Extracted data entries:
* * *

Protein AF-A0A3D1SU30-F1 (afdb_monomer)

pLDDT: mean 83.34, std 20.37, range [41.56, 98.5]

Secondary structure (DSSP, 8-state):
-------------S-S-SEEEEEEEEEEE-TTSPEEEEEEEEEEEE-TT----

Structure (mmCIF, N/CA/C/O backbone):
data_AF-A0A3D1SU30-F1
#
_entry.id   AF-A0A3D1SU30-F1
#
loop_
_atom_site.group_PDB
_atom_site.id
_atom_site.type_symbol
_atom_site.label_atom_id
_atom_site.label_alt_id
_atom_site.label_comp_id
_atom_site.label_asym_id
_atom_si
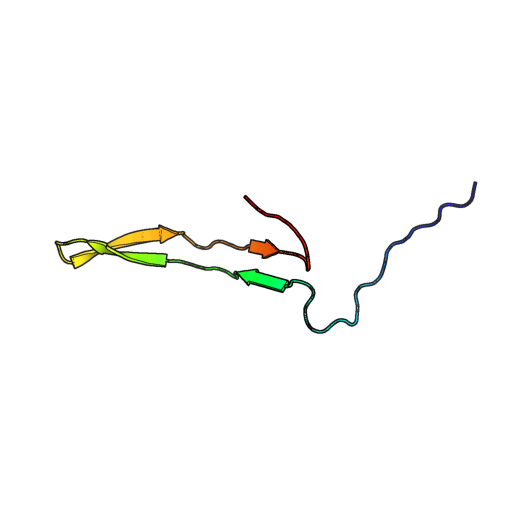te.label_entity_id
_atom_site.label_seq_id
_atom_site.pdbx_PDB_ins_code
_atom_site.Cartn_x
_atom_site.Cartn_y
_atom_site.Cartn_z
_atom_site.occupancy
_atom_site.B_iso_or_equiv
_atom_site.auth_seq_id
_atom_site.auth_comp_id
_atom_site.auth_asym_id
_atom_site.auth_atom_id
_atom_site.pdbx_PDB_model_num
ATOM 1 N N . MET A 1 1 ? 5.599 -0.877 -46.456 1.00 50.62 1 MET A N 1
ATOM 2 C CA . MET A 1 1 ? 4.734 -1.506 -45.443 1.00 50.62 1 MET A CA 1
ATOM 3 C C . MET A 1 1 ? 5.447 -2.748 -44.937 1.00 50.62 1 MET A C 1
ATOM 5 O O . MET A 1 1 ? 5.589 -3.704 -45.686 1.00 50.62 1 MET A O 1
ATOM 9 N N . LYS A 1 2 ? 6.037 -2.667 -43.745 1.00 41.56 2 LYS A N 1
ATOM 10 C CA . LYS A 1 2 ? 6.550 -3.818 -42.998 1.00 41.56 2 LYS A CA 1
ATOM 11 C C . LYS A 1 2 ? 6.131 -3.580 -41.556 1.00 41.56 2 LYS A C 1
ATOM 13 O O . LYS A 1 2 ? 6.663 -2.677 -40.917 1.00 41.56 2 LYS A O 1
ATOM 18 N N . ASP A 1 3 ? 5.123 -4.319 -41.120 1.00 49.91 3 ASP A N 1
ATOM 19 C CA . ASP A 1 3 ? 4.656 -4.320 -39.743 1.00 49.91 3 ASP A CA 1
ATOM 20 C C . ASP A 1 3 ? 5.768 -4.893 -38.867 1.00 49.91 3 ASP A C 1
ATOM 22 O O . ASP A 1 3 ? 6.101 -6.076 -38.953 1.00 49.91 3 ASP A O 1
ATOM 26 N N . VAL A 1 4 ? 6.397 -4.037 -38.061 1.00 56.00 4 VAL A N 1
ATOM 27 C CA . VAL A 1 4 ? 7.266 -4.501 -36.984 1.00 56.00 4 VAL A CA 1
ATOM 28 C C . VAL A 1 4 ? 6.360 -4.773 -35.790 1.00 56.00 4 VAL A C 1
ATOM 30 O O . VAL A 1 4 ? 5.983 -3.889 -35.024 1.00 56.00 4 VAL A O 1
ATOM 33 N N . SER A 1 5 ? 5.907 -6.017 -35.685 1.00 58.47 5 SER A N 1
ATOM 34 C CA . SER A 1 5 ? 5.258 -6.509 -34.478 1.00 58.47 5 SER A CA 1
ATOM 35 C C . SER A 1 5 ? 6.325 -6.632 -33.394 1.00 58.47 5 SER A C 1
ATOM 37 O O . SER A 1 5 ? 6.908 -7.695 -33.196 1.00 58.47 5 SER A O 1
ATOM 39 N N . THR A 1 6 ? 6.607 -5.536 -32.692 1.00 47.03 6 THR A N 1
ATOM 40 C CA . THR A 1 6 ? 7.421 -5.559 -31.472 1.00 47.03 6 THR A CA 1
ATOM 41 C C . THR A 1 6 ? 6.561 -6.097 -30.329 1.00 47.03 6 THR A C 1
ATOM 43 O O . THR A 1 6 ? 6.156 -5.380 -29.422 1.00 47.03 6 THR A O 1
ATOM 46 N N . GLY A 1 7 ? 6.231 -7.384 -30.403 1.00 51.56 7 GLY A N 1
ATOM 47 C CA . GLY A 1 7 ? 5.861 -8.158 -29.229 1.00 51.56 7 GLY A CA 1
ATOM 48 C C . GLY A 1 7 ? 7.150 -8.530 -28.514 1.00 51.56 7 GLY A C 1
ATOM 49 O O . GLY A 1 7 ? 7.706 -9.595 -28.772 1.00 51.56 7 GLY A O 1
ATOM 50 N N . THR A 1 8 ? 7.671 -7.637 -27.671 1.00 53.03 8 THR A N 1
ATOM 51 C CA . THR A 1 8 ? 8.850 -7.943 -26.856 1.00 53.03 8 THR A CA 1
ATOM 52 C C . THR A 1 8 ? 8.465 -9.008 -25.839 1.00 53.03 8 THR A C 1
ATOM 54 O O . THR A 1 8 ? 7.768 -8.758 -24.858 1.00 53.03 8 THR A O 1
ATOM 57 N N . GLN A 1 9 ? 8.905 -10.228 -26.119 1.00 55.44 9 GLN A N 1
ATOM 58 C CA . GLN A 1 9 ? 8.846 -11.377 -25.232 1.00 55.44 9 GLN A CA 1
ATOM 59 C C . GLN A 1 9 ? 9.701 -11.094 -23.984 1.00 55.44 9 GLN A C 1
ATOM 61 O O . GLN A 1 9 ? 10.921 -11.218 -24.018 1.00 55.44 9 GLN A O 1
ATOM 66 N N . HIS A 1 10 ? 9.069 -10.731 -22.865 1.00 45.56 10 HIS A N 1
ATOM 67 C CA . HIS A 1 10 ? 9.714 -10.665 -21.547 1.00 45.56 10 HIS A CA 1
ATOM 68 C C . HIS A 1 10 ? 9.715 -12.056 -20.895 1.00 45.56 10 HIS A C 1
ATOM 70 O O . HIS A 1 10 ? 8.999 -12.309 -19.932 1.00 45.56 10 HIS A O 1
ATOM 76 N N . ALA A 1 11 ? 10.486 -12.992 -21.452 1.00 50.16 11 ALA A N 1
ATOM 77 C CA . ALA A 1 11 ? 10.589 -14.360 -20.929 1.00 50.16 11 ALA A CA 1
ATOM 78 C C . ALA A 1 11 ? 11.815 -14.593 -20.019 1.00 50.16 11 ALA A C 1
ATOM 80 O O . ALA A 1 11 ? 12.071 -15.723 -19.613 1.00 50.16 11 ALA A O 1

* * *

◆ Your assignment
Looking at the records above, return exactly the lines from the line with "ATOM 10 C CA" to the line with "ATOM 67 C CA", both ends included.

◆ Result for this task
ATOM 10 C CA . LYS A 1 2 ? 6.550 -3.818 -42.998 1.00 41.56 2 LYS A CA 1
ATOM 11 C C . LYS A 1 2 ? 6.131 -3.580 -41.556 1.00 41.56 2 LYS A C 1
ATOM 13 O O . LYS A 1 2 ? 6.663 -2.677 -40.917 1.00 41.56 2 LYS A O 1
ATOM 18 N N . ASP A 1 3 ? 5.123 -4.319 -41.120 1.00 49.91 3 ASP A N 1
ATOM 19 C CA . ASP A 1 3 ? 4.656 -4.320 -39.743 1.00 49.91 3 ASP A CA 1
ATOM 20 C C . ASP A 1 3 ? 5.768 -4.893 -38.867 1.00 49.91 3 ASP A C 1
ATOM 22 O O . ASP A 1 3 ? 6.101 -6.076 -38.953 1.00 49.91 3 ASP A O 1
ATOM 26 N N . VAL A 1 4 ? 6.397 -4.037 -38.061 1.00 56.00 4 VAL A N 1
ATOM 27 C CA . VAL A 1 4 ? 7.266 -4.501 -36.984 1.00 56.00 4 VAL A CA 1
ATOM 28 C C . VAL A 1 4 ? 6.360 -4.773 -35.790 1.00 56.00 4 VAL A C 1
ATOM 30 O O . VAL A 1 4 ? 5.983 -3.889 -35.024 1.00 56.00 4 VAL A O 1
ATOM 33 N N . SER A 1 5 ? 5.907 -6.017 -35.685 1.00 58.47 5 SER A N 1
ATOM 34 C CA . SER A 1 5 ? 5.258 -6.509 -34.478 1.00 58.47 5 SER A CA 1
ATOM 35 C C . SER A 1 5 ? 6.325 -6.632 -33.394 1.00 58.47 5 SER A C 1
ATOM 37 O O . SER A 1 5 ? 6.908 -7.695 -33.196 1.00 58.47 5 SER A O 1
ATOM 39 N N . THR A 1 6 ? 6.607 -5.536 -32.692 1.00 47.03 6 THR A N 1
ATOM 40 C CA . THR A 1 6 ? 7.421 -5.559 -31.472 1.00 47.03 6 THR A CA 1
ATOM 41 C C . THR A 1 6 ? 6.561 -6.097 -30.329 1.00 47.03 6 THR A C 1
ATOM 43 O O . THR A 1 6 ? 6.156 -5.380 -29.422 1.00 47.03 6 THR A O 1
ATOM 46 N N . GLY A 1 7 ? 6.231 -7.384 -30.403 1.00 51.56 7 GLY A N 1
ATOM 47 C CA . GLY A 1 7 ? 5.861 -8.158 -29.229 1.00 51.56 7 GLY A CA 1
ATOM 48 C C . GLY A 1 7 ? 7.150 -8.530 -28.514 1.00 51.56 7 GLY A C 1
ATOM 49 O O . GLY A 1 7 ? 7.706 -9.595 -28.772 1.00 51.56 7 GLY A O 1
ATOM 50 N N . THR A 1 8 ? 7.671 -7.637 -27.671 1.00 53.03 8 THR A N 1
ATOM 51 C CA . THR A 1 8 ? 8.850 -7.943 -26.856 1.00 53.03 8 THR A CA 1
ATOM 52 C C . THR A 1 8 ? 8.465 -9.008 -25.839 1.00 53.03 8 THR A C 1
ATOM 54 O O . THR A 1 8 ? 7.768 -8.758 -24.858 1.00 53.03 8 THR A O 1
ATOM 57 N N . GLN A 1 9 ? 8.905 -10.228 -26.119 1.00 55.44 9 GLN A N 1
ATOM 58 C CA . GLN A 1 9 ? 8.846 -11.377 -25.232 1.00 55.44 9 GLN A CA 1
ATOM 59 C C . GLN A 1 9 ? 9.701 -11.094 -23.984 1.00 55.44 9 GLN A C 1
ATOM 61 O O . GLN A 1 9 ? 10.921 -11.218 -24.018 1.00 55.44 9 GLN A O 1
ATOM 66 N N . HIS A 1 10 ? 9.069 -10.731 -22.865 1.00 45.56 10 HIS A N 1
ATOM 67 C CA . HIS A 1 10 ? 9.714 -10.665 -21.547 1.00 45.56 10 HIS A CA 1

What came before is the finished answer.